Conley ha paragonato la loro situazione a quella di Portland, che negli ultimi anni non ha modificato il suo roster, e si prepara ad iniziare la stagione come una delle squadre più interessanti della Western Conferente.
I Grizzlies sono solo all’inizio.
“Penso che sia una grande chanche per noi giovani per diventare leaders,” ha detto Conley. “Non avere tanti veterani in squadra ti permette di poterti prendere più responsabilità”

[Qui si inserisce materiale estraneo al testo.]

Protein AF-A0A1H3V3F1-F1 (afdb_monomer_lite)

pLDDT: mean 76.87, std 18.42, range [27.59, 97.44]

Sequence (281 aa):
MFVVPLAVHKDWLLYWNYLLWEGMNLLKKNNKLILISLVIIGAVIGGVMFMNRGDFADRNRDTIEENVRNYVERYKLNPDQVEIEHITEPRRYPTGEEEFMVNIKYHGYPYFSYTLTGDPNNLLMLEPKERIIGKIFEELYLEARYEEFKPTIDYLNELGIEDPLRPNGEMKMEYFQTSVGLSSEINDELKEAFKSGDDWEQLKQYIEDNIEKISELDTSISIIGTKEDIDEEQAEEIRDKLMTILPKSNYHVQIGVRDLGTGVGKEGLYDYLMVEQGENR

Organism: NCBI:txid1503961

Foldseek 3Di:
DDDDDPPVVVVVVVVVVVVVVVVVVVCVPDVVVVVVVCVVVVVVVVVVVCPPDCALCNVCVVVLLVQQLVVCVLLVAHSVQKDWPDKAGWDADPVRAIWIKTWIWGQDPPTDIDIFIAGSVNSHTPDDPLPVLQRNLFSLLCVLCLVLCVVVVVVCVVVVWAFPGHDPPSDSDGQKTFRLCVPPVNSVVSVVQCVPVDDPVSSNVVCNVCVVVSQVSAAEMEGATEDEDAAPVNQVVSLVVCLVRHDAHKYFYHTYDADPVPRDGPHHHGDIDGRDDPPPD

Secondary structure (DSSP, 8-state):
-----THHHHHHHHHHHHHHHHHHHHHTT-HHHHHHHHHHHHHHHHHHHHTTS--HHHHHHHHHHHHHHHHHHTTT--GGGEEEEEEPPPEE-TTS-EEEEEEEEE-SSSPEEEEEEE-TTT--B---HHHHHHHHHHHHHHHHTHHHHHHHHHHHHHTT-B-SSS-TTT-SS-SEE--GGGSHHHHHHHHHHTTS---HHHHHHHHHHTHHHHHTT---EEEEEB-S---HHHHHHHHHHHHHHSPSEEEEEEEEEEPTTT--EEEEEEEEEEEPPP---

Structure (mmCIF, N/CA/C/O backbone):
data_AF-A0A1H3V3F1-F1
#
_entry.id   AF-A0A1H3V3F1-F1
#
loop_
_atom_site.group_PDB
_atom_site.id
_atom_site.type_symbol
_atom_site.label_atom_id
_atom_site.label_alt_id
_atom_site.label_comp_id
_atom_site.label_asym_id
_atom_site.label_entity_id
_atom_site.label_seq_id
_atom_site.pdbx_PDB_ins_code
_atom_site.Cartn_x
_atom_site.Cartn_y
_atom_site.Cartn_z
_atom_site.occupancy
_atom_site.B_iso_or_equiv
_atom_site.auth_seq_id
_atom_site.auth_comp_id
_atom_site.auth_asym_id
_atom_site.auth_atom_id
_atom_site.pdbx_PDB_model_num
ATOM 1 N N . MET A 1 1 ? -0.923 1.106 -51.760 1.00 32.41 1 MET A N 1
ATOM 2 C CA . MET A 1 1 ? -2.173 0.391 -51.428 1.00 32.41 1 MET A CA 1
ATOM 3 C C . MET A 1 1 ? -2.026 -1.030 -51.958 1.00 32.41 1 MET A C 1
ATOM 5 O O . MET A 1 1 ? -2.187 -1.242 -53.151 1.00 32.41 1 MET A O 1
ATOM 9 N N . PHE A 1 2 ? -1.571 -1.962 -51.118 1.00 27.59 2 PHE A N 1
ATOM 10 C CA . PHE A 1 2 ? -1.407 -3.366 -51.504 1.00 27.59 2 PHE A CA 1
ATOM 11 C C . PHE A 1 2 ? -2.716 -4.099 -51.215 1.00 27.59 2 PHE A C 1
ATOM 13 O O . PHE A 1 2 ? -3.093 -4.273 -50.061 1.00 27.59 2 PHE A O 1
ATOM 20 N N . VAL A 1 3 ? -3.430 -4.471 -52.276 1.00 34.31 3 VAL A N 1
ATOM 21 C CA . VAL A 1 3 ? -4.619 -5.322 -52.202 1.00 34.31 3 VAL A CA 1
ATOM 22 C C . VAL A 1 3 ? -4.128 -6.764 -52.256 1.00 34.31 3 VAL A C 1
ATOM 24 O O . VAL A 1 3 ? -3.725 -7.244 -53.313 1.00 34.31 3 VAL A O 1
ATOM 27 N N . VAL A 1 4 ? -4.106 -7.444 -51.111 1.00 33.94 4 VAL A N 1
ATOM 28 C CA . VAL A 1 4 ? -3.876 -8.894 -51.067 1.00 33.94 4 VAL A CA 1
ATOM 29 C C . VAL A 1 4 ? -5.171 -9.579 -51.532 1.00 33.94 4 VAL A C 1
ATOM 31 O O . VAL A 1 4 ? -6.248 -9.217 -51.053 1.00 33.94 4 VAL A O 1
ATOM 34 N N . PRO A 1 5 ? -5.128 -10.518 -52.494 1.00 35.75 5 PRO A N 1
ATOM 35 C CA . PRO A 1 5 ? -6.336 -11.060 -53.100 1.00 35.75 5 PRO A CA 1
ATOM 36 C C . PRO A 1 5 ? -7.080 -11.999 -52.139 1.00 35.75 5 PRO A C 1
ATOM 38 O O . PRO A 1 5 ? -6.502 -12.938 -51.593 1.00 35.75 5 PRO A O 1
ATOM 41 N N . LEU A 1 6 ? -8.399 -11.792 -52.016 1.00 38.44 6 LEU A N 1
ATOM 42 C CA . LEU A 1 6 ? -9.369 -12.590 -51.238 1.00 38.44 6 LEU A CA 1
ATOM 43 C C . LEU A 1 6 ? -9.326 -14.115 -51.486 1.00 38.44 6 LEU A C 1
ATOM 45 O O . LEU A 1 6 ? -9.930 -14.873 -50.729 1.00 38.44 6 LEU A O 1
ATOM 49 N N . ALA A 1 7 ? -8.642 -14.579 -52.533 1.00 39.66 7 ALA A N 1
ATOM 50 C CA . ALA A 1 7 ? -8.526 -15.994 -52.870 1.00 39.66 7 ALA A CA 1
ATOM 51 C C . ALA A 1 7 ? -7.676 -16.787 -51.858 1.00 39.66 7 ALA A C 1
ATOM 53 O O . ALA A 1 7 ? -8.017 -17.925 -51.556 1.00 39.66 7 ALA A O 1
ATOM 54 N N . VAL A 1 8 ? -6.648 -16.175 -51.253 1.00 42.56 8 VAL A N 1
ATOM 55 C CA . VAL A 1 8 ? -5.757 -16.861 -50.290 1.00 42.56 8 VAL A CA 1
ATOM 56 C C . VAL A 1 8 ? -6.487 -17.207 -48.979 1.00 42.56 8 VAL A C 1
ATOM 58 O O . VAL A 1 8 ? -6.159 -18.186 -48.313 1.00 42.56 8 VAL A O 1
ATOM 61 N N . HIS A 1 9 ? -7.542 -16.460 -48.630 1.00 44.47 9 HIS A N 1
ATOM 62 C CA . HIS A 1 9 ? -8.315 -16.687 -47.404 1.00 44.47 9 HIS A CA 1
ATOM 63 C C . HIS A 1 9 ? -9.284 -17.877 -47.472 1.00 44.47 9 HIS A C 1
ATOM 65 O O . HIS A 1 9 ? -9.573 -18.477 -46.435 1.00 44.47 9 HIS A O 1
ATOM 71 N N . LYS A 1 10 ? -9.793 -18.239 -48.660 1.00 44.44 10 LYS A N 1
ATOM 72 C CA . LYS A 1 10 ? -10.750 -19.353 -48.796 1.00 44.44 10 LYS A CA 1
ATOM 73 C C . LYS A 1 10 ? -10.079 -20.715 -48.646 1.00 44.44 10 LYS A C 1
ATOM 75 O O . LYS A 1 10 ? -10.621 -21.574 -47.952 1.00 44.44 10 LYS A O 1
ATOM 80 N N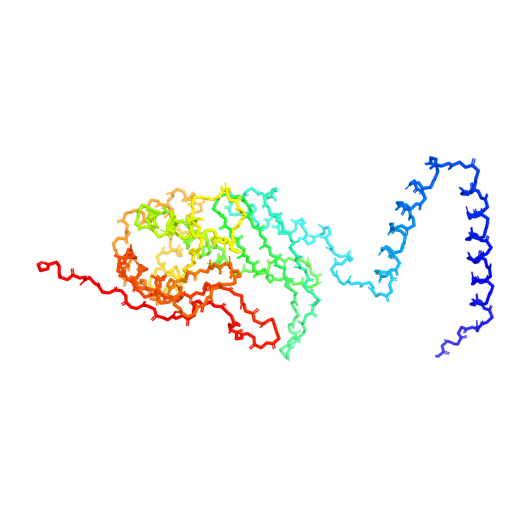 . ASP A 1 11 ? -8.896 -20.882 -49.227 1.00 49.38 11 ASP A N 1
ATOM 81 C CA . ASP A 1 11 ? -8.159 -22.148 -49.162 1.00 49.38 11 ASP A CA 1
ATOM 82 C C . ASP A 1 11 ? -7.610 -22.408 -47.750 1.00 49.38 11 ASP A C 1
ATOM 84 O O . ASP A 1 11 ? -7.602 -23.546 -47.284 1.00 49.38 11 ASP A O 1
ATOM 88 N N . TRP A 1 12 ? -7.269 -21.346 -47.012 1.00 49.56 12 TRP A N 1
ATOM 89 C CA . TRP A 1 12 ? -6.853 -21.428 -45.610 1.00 49.56 12 TRP A CA 1
ATOM 90 C C . TRP A 1 12 ? -7.973 -21.937 -44.691 1.00 49.56 12 TRP A C 1
ATOM 92 O O . TRP A 1 12 ? -7.760 -22.839 -43.884 1.00 49.56 12 TRP A O 1
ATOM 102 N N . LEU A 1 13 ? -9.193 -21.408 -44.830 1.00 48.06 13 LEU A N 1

Il Giocatore da tenere d’occhio

Solitamente la maggior parte dei ragazzi dell’età di Gay non sono chiamati a prendersi certe responsabilità. Una pizza in frigo ed un posto dove divertirsi sono l’unica cosa preoccupazione giorno dopo giorno. Gay fa eccezione a questo profilo. Ha già giocato due ottime stagioni nella NBA e, se questo non bastasse, a questo ventiduenne è stato chiesto di essere la faccia della franchigia e la voce nello spogliatoio.
Gay ha guadagnato il rispetto degli altri giocatori sul campo. Dopo un buon anno da rookie, ha quasi raddoppiato la sua produzione offensiva fino a 20.1 punti di media. Ma le statistiche non possono raccontare tutta la sua stagione. Se riuscirà a tenere tutti sulla stesa pagina, il passo più grande di Gay potrebbe essere quello di diventare il principale esecutore del volere del coach in campo.
Al prodotto di UConn è stato chiesto se fosse pronto ad essere il leader di un gruppo (di cui circa la metà ha 23 anni o meno) tutt’altro che piagnucolone
“”Dovrò farlo” ha risposto. “E insieme a me ci sono anche altri ragazzi che dovranno prendersi più responsabilità”.

Scouting report

* I Griz sono una delle squadre più giovani della NBA.
* Rudy Gay ha talento da vendere e OJ Mayo potrebbe diventare una stella di questa lega in un paio di anni.
* Marc Gasol non è suo fratello, ma comunque non è male.
* Darko Milicic, nonostante il taletnto, ha solo un anno per dimostrare di essere un giocatore da NBA.
* Hakim Warrick è un buon giocatore ma necessita disperatamente di migliorare la sua mira da lontano per fare il salto di livello.
* Forse ai Grizzlies converrebbe tornare in lottery per continuare a costruire la squadra tramite il draft.